The cartridge seals are self-aligning, adapting to slight misalignment, runout or axial runout of the pump shaft to maintain efficient operation even under complex conditions. In addition, its robust structure enables it to withstand harsh operating environments, and reliability is significantly improved.
Conventional Seals
Conventional mechanical seals are the classic choice for centrifugal pump seals. Unlike cartridge seals, they consist of separate rotating and stationary parts that need to be manually assembled around the centrifugal pump shaft. The installation process requires careful handling and ensures precise alignment of the components for good sealing and optimum performance.
Conventional seals have a rotating sealing face mounted directly on the pump shaft or sleeve, working in conjunction with a stationary sealing face held in place by a gland. The sealing face material is selected based on fluid properties, temperature and pressure, and a spring mechanism provides the necessary pressure to keep the rotating face in close contact with the stationary face to prevent fluid leakage.
Conventional seals are suitable for applications with high installation accuracy, but are prone to misalignment problems after operation or maintenance, and have relatively high maintenance requirements. For pumps in non-continuous operation or less demanding conditions, conventional seals are a solution that balances simplicity and economy.
Key Considerations When Choosing Different Types of Mechanical Seals for Pumps
Conveying Fluid Type
The nature of the fluid is the primary consideration in the selection of seal type. Fluid cleanliness, lubricity and volatility and other characteristics, will directly affect the mechanical seal and its auxiliary system design. For example, clean, low volatility fluid has lower seal requirements, while abrasive fluids containing particles require more wear-resistant seal materials and structures.
Pump Fluid Pressure
The fluid pressure on the sealing surface has a significant effect on seal performance. Under low-pressure conditions, unbalanced seals are usually adequate; in high-pressure environments, balanced seals are a more reliable choice due to their excellent pressure adaptability.
Temperature
Temperature has a significant impact on seal performance. At high temperatures, balanced seals perform better than unbalanced seals, protecting heat-sensitive sealing components and maintaining the stability of the sealing system.
Operator Safety
Operator safety is always a priority. Dual mechanical seals provide additional safety for operators by reducing the risk of leakage of hazardous fluids due to their higher sealing reliability.
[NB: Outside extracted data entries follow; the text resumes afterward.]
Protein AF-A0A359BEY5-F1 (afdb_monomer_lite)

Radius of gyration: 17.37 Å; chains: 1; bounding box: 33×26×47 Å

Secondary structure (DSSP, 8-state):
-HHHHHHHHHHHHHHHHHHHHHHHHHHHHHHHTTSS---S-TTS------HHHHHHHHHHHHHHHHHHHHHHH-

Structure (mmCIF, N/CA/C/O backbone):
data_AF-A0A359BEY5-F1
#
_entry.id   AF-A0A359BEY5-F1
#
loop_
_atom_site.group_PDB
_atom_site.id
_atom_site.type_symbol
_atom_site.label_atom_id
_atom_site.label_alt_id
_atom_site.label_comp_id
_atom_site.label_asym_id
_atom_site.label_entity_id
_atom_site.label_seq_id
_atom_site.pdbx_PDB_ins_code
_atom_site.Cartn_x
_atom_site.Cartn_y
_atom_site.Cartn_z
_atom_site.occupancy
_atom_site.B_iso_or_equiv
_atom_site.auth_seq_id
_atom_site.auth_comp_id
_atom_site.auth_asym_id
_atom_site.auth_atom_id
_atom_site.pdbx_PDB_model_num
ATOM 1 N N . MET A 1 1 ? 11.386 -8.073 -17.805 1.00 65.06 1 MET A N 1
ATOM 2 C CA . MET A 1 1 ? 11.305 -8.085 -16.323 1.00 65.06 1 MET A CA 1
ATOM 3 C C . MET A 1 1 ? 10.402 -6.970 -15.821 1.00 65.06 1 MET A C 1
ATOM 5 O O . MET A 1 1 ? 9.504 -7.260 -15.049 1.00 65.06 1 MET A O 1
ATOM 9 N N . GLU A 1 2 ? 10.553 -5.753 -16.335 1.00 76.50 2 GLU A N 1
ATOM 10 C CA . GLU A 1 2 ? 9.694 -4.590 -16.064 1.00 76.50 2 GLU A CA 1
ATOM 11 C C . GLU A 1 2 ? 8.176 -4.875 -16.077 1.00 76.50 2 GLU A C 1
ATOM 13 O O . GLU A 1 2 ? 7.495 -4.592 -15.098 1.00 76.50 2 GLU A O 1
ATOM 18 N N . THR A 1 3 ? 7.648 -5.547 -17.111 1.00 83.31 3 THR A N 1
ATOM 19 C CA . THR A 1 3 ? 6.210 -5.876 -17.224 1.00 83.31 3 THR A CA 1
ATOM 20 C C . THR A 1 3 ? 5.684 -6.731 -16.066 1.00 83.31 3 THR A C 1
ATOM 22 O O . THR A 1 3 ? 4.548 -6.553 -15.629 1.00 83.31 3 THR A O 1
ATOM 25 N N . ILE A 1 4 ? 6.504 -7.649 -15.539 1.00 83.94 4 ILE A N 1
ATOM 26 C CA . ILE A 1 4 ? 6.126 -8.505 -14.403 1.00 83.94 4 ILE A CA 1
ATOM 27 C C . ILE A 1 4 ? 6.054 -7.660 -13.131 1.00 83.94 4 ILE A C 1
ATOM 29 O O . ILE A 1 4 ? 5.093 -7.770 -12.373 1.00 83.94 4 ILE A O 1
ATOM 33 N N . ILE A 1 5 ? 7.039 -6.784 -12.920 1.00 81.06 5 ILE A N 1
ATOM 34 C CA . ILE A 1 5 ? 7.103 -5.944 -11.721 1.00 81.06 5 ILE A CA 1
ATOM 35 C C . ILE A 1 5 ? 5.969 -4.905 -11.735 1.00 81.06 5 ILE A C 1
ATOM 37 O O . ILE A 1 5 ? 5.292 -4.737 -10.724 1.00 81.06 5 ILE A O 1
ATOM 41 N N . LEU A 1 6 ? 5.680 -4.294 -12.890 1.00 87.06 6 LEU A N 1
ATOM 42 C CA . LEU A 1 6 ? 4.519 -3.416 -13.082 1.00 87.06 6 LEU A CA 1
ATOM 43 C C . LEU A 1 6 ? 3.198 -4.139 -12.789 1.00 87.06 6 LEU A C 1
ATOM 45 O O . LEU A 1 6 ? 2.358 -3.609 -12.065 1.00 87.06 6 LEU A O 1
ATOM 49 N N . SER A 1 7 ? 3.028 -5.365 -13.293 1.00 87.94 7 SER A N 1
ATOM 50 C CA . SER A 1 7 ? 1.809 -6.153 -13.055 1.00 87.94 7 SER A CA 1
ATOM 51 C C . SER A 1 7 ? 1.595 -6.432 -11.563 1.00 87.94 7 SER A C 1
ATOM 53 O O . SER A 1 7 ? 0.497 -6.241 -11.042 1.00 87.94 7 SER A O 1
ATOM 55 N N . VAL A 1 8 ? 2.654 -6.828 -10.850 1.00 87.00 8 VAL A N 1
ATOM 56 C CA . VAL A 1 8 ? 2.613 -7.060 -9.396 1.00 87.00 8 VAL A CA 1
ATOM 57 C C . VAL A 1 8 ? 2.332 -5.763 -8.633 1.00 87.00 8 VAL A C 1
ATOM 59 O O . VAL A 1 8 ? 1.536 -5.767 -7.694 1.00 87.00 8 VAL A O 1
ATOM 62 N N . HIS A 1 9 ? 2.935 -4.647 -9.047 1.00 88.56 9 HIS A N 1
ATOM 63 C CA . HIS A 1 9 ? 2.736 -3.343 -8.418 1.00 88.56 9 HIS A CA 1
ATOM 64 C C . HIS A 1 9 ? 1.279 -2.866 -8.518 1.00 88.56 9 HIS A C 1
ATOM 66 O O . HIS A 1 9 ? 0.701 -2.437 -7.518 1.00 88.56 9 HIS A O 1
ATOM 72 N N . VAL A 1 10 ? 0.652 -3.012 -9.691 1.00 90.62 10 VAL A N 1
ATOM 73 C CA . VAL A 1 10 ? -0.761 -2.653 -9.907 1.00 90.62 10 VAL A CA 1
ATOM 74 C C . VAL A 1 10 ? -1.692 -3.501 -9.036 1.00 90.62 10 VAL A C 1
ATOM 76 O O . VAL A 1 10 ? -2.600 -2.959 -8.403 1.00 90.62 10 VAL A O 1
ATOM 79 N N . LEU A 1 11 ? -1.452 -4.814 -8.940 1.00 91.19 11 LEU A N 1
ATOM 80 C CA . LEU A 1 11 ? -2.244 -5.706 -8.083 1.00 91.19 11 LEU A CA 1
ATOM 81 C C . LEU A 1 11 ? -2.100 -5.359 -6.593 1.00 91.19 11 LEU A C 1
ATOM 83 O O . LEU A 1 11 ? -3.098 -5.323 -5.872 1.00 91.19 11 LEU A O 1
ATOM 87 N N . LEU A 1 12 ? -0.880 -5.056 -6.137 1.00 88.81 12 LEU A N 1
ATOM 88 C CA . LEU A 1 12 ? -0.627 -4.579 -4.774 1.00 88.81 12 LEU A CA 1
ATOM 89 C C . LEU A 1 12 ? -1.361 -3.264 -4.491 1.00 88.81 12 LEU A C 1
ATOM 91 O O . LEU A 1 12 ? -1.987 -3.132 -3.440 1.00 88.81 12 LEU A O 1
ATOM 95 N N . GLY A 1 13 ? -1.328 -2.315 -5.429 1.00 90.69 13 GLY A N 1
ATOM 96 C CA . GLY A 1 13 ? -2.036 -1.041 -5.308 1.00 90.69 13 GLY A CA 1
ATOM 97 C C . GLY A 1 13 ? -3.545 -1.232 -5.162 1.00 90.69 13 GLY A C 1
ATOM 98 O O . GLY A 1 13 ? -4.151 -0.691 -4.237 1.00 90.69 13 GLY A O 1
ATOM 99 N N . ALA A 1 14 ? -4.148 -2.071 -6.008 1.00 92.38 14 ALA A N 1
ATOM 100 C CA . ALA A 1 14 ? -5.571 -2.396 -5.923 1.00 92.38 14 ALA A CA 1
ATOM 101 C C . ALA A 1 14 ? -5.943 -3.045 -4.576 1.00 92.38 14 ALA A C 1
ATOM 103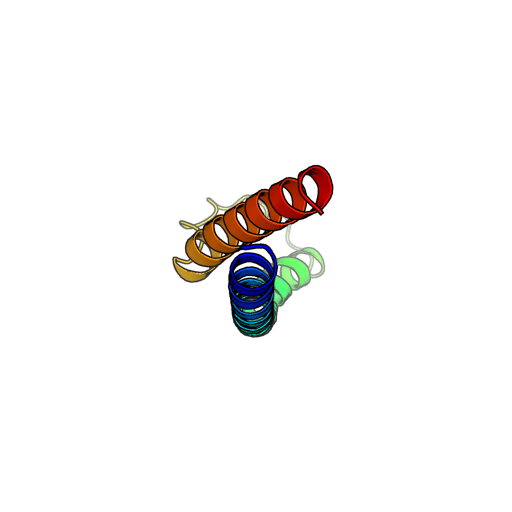 O O . ALA A 1 14 ? -6.955 -2.681 -3.972 1.00 92.38 14 ALA A O 1
ATOM 104 N N . ALA A 1 15 ? -5.108 -3.958 -4.068 1.00 88.62 15 ALA A N 1
ATOM 105 C CA . ALA A 1 15 ? -5.314 -4.595 -2.768 1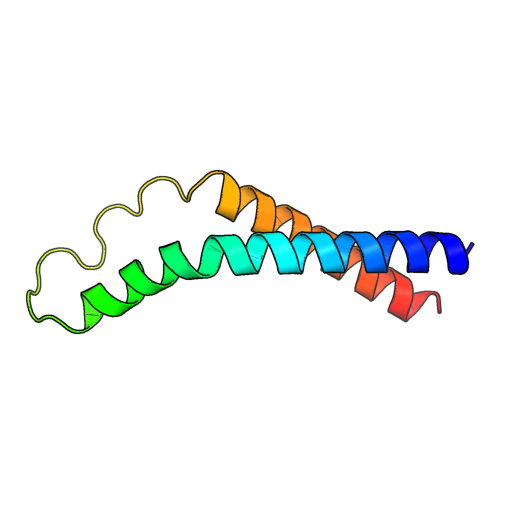.00 88.62 15 ALA A CA 1
ATOM 106 C C . ALA A 1 15 ? -5.244 -3.589 -1.606 1.00 88.62 15 ALA A C 1
ATOM 108 O O . ALA A 1 15 ? -6.104 -3.610 -0.723 1.00 88.62 15 ALA A O 1
ATOM 109 N N . VAL A 1 16 ? -4.263 -2.678 -1.615 1.00 89.88 16 VAL A N 1
ATOM 110 C CA . VAL A 1 16 ? -4.134 -1.621 -0.597 1.00 89.88 16 VAL A CA 1
ATOM 111 C C . VAL A 1 16 ? -5.342 -0.686 -0.630 1.00 89.88 16 VAL A C 1
ATOM 113 O O . VAL A 1 16 ? -5.914 -0.415 0.425 1.00 89.88 16 VAL A O 1
ATOM 116 N N . ILE A 1 17 ? -5.784 -0.248 -1.813 1.00 88.81 17 ILE A N 1
ATOM 117 C CA . ILE A 1 17 ? -6.977 0.602 -1.961 1.00 88.81 17 ILE A CA 1
ATOM 118 C C . ILE A 1 17 ? -8.208 -0.102 -1.380 1.00 88.81 17 ILE A C 1
ATOM 120 O O . ILE A 1 17 ? -8.902 0.475 -0.544 1.00 88.81 17 ILE A O 1
ATOM 124 N N . GLY A 1 18 ? -8.452 -1.361 -1.758 1.00 89.38 18 GLY A N 1
ATOM 125 C CA . GLY A 1 18 ? -9.584 -2.138 -1.247 1.00 89.38 18 GLY A CA 1
ATOM 126 C C . GLY A 1 18 ? -9.570 -2.269 0.279 1.00 89.38 18 GLY A C 1
ATOM 127 O O . GLY A 1 18 ? -10.585 -2.029 0.934 1.00 89.38 18 GLY A O 1
ATOM 128 N N . LEU A 1 19 ? -8.411 -2.577 0.867 1.00 86.38 19 LEU A N 1
ATOM 129 C CA . LEU A 1 19 ? -8.268 -2.684 2.321 1.00 86.38 19 LEU A CA 1
ATOM 130 C C . LEU A 1 19 ? -8.468 -1.346 3.040 1.00 86.38 19 LEU A C 1
ATOM 132 O O . LEU A 1 19 ? -9.098 -1.321 4.097 1.00 86.38 19 LEU A O 1
ATOM 136 N N . VAL A 1 20 ? -7.961 -0.242 2.488 1.00 85.62 20 VAL A N 1
ATOM 137 C CA . VAL A 1 20 ? -8.132 1.102 3.064 1.00 85.62 20 VAL A CA 1
ATOM 138 C C . VAL A 1 20 ? -9.596 1.534 3.019 1.00 85.62 20 VAL A C 1
ATOM 140 O O . VAL A 1 20 ? -10.096 2.064 4.011 1.00 85.62 20 VAL A O 1
ATOM 143 N N . LEU A 1 21 ? -10.311 1.264 1.924 1.00 86.44 21 LEU A N 1
ATOM 144 C CA . LEU A 1 21 ? -11.741 1.576 1.810 1.00 86.44 21 LEU A CA 1
ATOM 145 C C . LEU A 1 21 ? -12.571 0.843 2.871 1.00 86.44 21 LEU A C 1
ATOM 147 O O . LEU A 1 21 ? -13.422 1.455 3.512 1.00 86.44 21 LEU A O 1
ATOM 151 N N . ILE A 1 22 ? -12.265 -0.430 3.133 1.00 84.88 22 ILE A N 1
ATOM 152 C CA . ILE A 1 22 ? -12.911 -1.212 4.202 1.00 84.88 22 ILE A CA 1
ATOM 153 C C . ILE A 1 22 ? -12.580 -0.642 5.599 1.00 84.88 22 ILE A C 1
ATOM 155 O O . ILE A 1 22 ? -13.364 -0.788 6.535 1.00 84.88 22 ILE A O 1
ATOM 159 N N . GLN A 1 23 ? -11.435 0.026 5.764 1.00 78.31 23 GLN A N 1
ATOM 160 C CA . GLN A 1 23 ? -10.967 0.556 7.052 1.00 78.31 23 GLN A CA 1
ATOM 161 C C . GLN A 1 23 ? -11.448 1.976 7.372 1.00 78.31 23 GLN A C 1
ATOM 163 O O . GLN A 1 23 ? -11.453 2.341 8.550 1.00 78.31 23 GLN A O 1
ATOM 168 N N . GLN A 1 24 ? -11.897 2.753 6.378 1.00 68.00 24 GLN A N 1
ATOM 169 C CA . GLN A 1 24 ? -12.348 4.144 6.555 1.00 68.00 24 GLN A CA 1
ATOM 170 C C . GLN A 1 24 ? -13.487 4.281 7.579 1.00 68.00 24 GLN A C 1
ATOM 172 O O . GLN A 1 24 ? -13.488 5.221 8.371 1.00 68.00 24 GLN A O 1
ATOM 177 N N . GLY A 1 25 ? -14.390 3.295 7.646 1.00 64.62 25 GLY A N 1
ATOM 178 C CA . GLY A 1 25 ? -15.487 3.285 8.619 1.00 64.62 25 GLY A CA 1
ATOM 179 C C . GLY A 1 25 ? -15.026 3.206 10.077 1.00 64.62 25 GLY A C 1
ATOM 180 O O . GLY A 1 25 ? -15.649 3.809 10.936 1.00 64.62 25 GLY A O 1
ATOM 181 N N . LYS A 1 26 ? -13.900 2.536 10.366 1.00 62.09 26 LYS A N 1
ATOM 182 C CA . LYS A 1 26 ? -13.413 2.357 11.747 1.00 62.09 26 LYS A CA 1
ATOM 183 C C . LYS A 1 26 ? -12.533 3.508 12.250 1.00 62.09 26 LYS A C 1
ATOM 185 O O . LYS A 1 26 ? -12.354 3.665 13.453 1.00 62.09 26 LYS A O 1
ATOM 190 N N . GLY A 1 27 ? -11.954 4.294 11.339 1.00 59.00 27 GLY A N 1
ATOM 191 C CA . GLY A 1 27 ? -11.165 5.486 11.675 1.00 59.00 27 GLY A CA 1
ATOM 192 C C . GLY A 1 27 ? -12.018 6.740 11.884 1.00 59.00 27 GLY A C 1
ATOM 193 O O . GLY A 1 27 ? -11.646 7.604 12.675 1.00 59.00 27 GLY A O 1
ATOM 194 N N . ALA A 1 28 ? -13.176 6.819 11.221 1.00 58.56 28 ALA A N 1
ATOM 195 C CA . ALA A 1 28 ? -14.118 7.927 11.366 1.00 58.56 28 ALA A CA 1
ATOM 196 C C . ALA A 1 28 ? -14.679 8.039 12.799 1.00 58.56 28 ALA A C 1
ATOM 198 O O . ALA A 1 28 ? -14.773 9.145 13.334 1.00 58.56 28 ALA A O 1
ATOM 199 N N . ASP A 1 29 ? -14.945 6.902 13.454 1.00 60.22 29 ASP A N 1
ATOM 200 C CA . ASP A 1 29 ? -15.419 6.845 14.847 1.00 60.22 29 ASP A CA 1
ATOM 201 C C . ASP A 1 29 ? -14.405 7.427 15.845 1.00 60.22 29 ASP A C 1
ATOM 203 O O . ASP A 1 29 ? -14.779 8.062 16.832 1.00 60.22 29 ASP A O 1
ATOM 207 N N . ALA A 1 30 ? -13.106 7.256 15.573 1.00 59.78 30 ALA A N 1
ATOM 208 C CA . ALA A 1 30 ? -12.045 7.799 16.413 1.00 59.78 30 ALA A CA 1
ATOM 209 C C . ALA A 1 30 ? -11.935 9.328 16.305 1.00 59.78 30 AL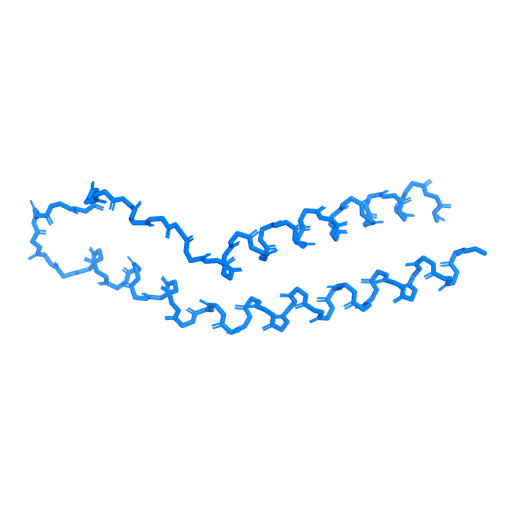A A C 1
ATOM 211 O O . ALA A 1 30 ? -11.524 9.954 17.271 1.00 59.78 30 ALA A O 1
ATOM 212 N N . GLY A 1 31 ? -12.300 9.935 15.168 1.00 59.84 31 GLY A N 1
ATOM 213 C CA . GLY A 1 31 ? -12.308 11.393 14.973 1.00 59.84 31 GLY A CA 1
ATOM 214 C C . GLY A 1 31 ? -13.576 12.075 15.497 1.00 59.84 31 GLY A C 1
ATOM 215 O O . GLY A 1 31 ? -13.516 13.196 16.000 1.00 59.84 31 GLY A O 1
ATOM 216 N N . ALA A 1 32 ? -14.717 11.383 15.436 1.00 61.56 32 ALA A N 1
ATOM 217 C CA . ALA A 1 32 ? -16.001 11.880 15.932 1.00 61.56 32 ALA A CA 1
ATOM 218 C C . ALA A 1 32 ? -16.032 12.046 17.466 1.00 61.56 32 ALA A C 1
ATOM 220 O O . ALA A 1 32 ? -16.705 12.942 17.979 1.00 61.56 32 ALA A O 1
ATOM 221 N N . SER A 1 33 ? -15.267 11.236 18.205 1.00 59.59 33 SER A N 1
ATOM 222 C CA . SER A 1 33 ? -15.185 11.299 19.671 1.00 59.59 33 SER A CA 1
ATOM 223 C C . SER A 1 33 ? -14.435 12.528 20.208 1.00 59.59 33 SER A C 1
ATOM 225 O O . SER A 1 33 ? -14.638 12.899 21.362 1.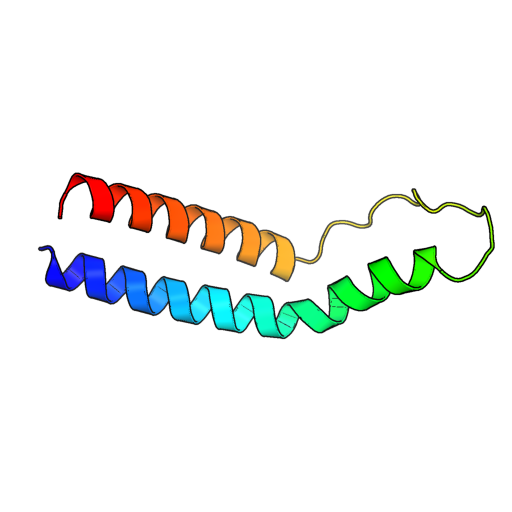00 59.59 33 SER A O 1
ATOM 227 N N . PHE A 1 34 ? -13.636 13.218 19.383 1.00 61.47 34 PHE A N 1
ATOM 228 C CA . PHE A 1 34 ? -12.955 14.464 19.767 1.00 61.47 34 PHE A CA 1
ATOM 229 C C . PHE A 1 34 ? -13.880 15.697 19.778 1.00 61.47 34 PHE A C 1
ATOM 231 O O . PHE A 1 34 ? -13.511 16.723 20.347 1.00 61.47 34 PHE A O 1
ATOM 238 N N . GLY A 1 35 ? -15.066 15.625 19.157 1.00 65.25 35 GLY A N 1
ATOM 239 C CA . GLY A 1 35 ? -15.992 16.761 19.025 1.00 65.25 35 GLY A CA 1
ATOM 240 C C . GLY A 1 35 ? -17.063 16.873 20.121 1.00 65.25 35 GLY A C 1
ATOM 241 O O . GLY A 1 35 ? -17.672 17.931 20.269 1.00 65.25 35 GLY A O 1
ATOM 242 N N . GLY A 1 36 ? -17.307 15.807 20.892 1.00 69.25 36 GLY A N 1
ATOM 243 C CA . GLY A 1 36 ? -18.317 15.761 21.954 1.00 69.25 36 GLY A CA 1
ATOM 244 C C . GLY A 1 36 ? -17.680 15.936 23.329 1.00 69.25 36 GLY A C 1
ATOM 245 O O . GLY A 1 36 ? -17.081 15.005 23.855 1.00 69.25 36 GLY A O 1
ATOM 246 N N . GLY A 1 37 ? -17.777 17.133 23.905 1.00 62.84 37 GLY A N 1
ATOM 247 C CA . GLY A 1 37 ? -17.097 17.503 25.146 1.00 62.84 37 GLY A CA 1
ATOM 248 C C . GLY A 1 37 ? -17.312 16.539 26.320 1.00 62.84 37 GLY A C 1
ATOM 249 O O . GLY A 1 37 ? -18.358 16.545 26.955 1.00 62.84 37 GLY A O 1
ATOM 250 N N . ALA A 1 38 ? -16.269 15.790 26.669 1.00 53.66 38 ALA A N 1
ATOM 251 C CA . ALA A 1 38 ? -15.992 15.333 28.025 1.00 53.66 38 ALA A CA 1
ATOM 252 C C . ALA A 1 38 ? -14.501 14.989 28.111 1.00 53.66 38 ALA A C 1
ATOM 254 O O . ALA A 1 38 ? -14.009 14.099 27.425 1.00 53.66 38 ALA A O 1
ATOM 255 N N . SER A 1 39 ? -13.778 15.709 28.966 1.00 58.19 39 SER A N 1
ATOM 256 C CA . SER A 1 39 ? -12.350 15.549 29.273 1.00 58.19 39 SER A CA 1
ATOM 257 C C . SER A 1 39 ? -12.045 14.241 30.031 1.00 58.19 39 SER A C 1
ATOM 259 O O . SER A 1 39 ? -11.308 14.240 31.015 1.00 58.19 39 SER A O 1
ATOM 261 N N . GLN A 1 40 ? -12.631 13.121 29.609 1.00 52.44 40 GLN A N 1
ATOM 262 C CA . GLN A 1 40 ? -12.390 11.796 30.163 1.00 52.44 40 GLN A CA 1
ATOM 263 C C . GLN A 1 40 ? -11.678 10.937 29.112 1.00 52.44 40 GLN A C 1
ATOM 265 O O . GLN A 1 40 ? -12.281 10.333 28.233 1.00 52.44 40 GLN A O 1
ATOM 270 N N . THR A 1 41 ? -10.348 10.892 29.226 1.00 59.88 41 THR A N 1
ATOM 271 C CA . THR A 1 41 ? -9.458 9.882 28.620 1.00 59.88 41 THR A CA 1
ATOM 272 C C . THR A 1 41 ? -9.429 9.786 27.087 1.00 59.88 41 THR A C 1
ATOM 274 O O . THR A 1 41 ? -9.442 8.697 26.526 1.00 59.88 41 THR A O 1
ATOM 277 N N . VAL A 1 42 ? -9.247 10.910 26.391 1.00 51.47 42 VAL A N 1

Industry-specific Requirements
Different industries have different standards and requirements for pump seals. The pharmaceutical and food processing industries require seals that meet strict hygiene standards; the oil and gas industry requires high-performance seals such as metal bellows seals or dry gas seals; and the water treatment industry often uses Grundfos mechanical seals to ensure long-term stable fluid management performance.
Conclusion
The choice of pump seal type is directly related to pump reliability, efficiency and safety. Understand the characteristics and applicable scenarios of different types of single seals, double seals, balanced seals, etc., and comprehensively consider factors such as fluid properties, pressure, temperature, safety requirements and industry specifications in order to make the most appropriate seal selection decision.
In practical applications, it is recommended to cooperate with professional pump seal manufacturers, according to the specific needs of the working conditions, select the most matching seal products, so as to protect the stable operation of the pump equipment, reduce operating costs and potential risks.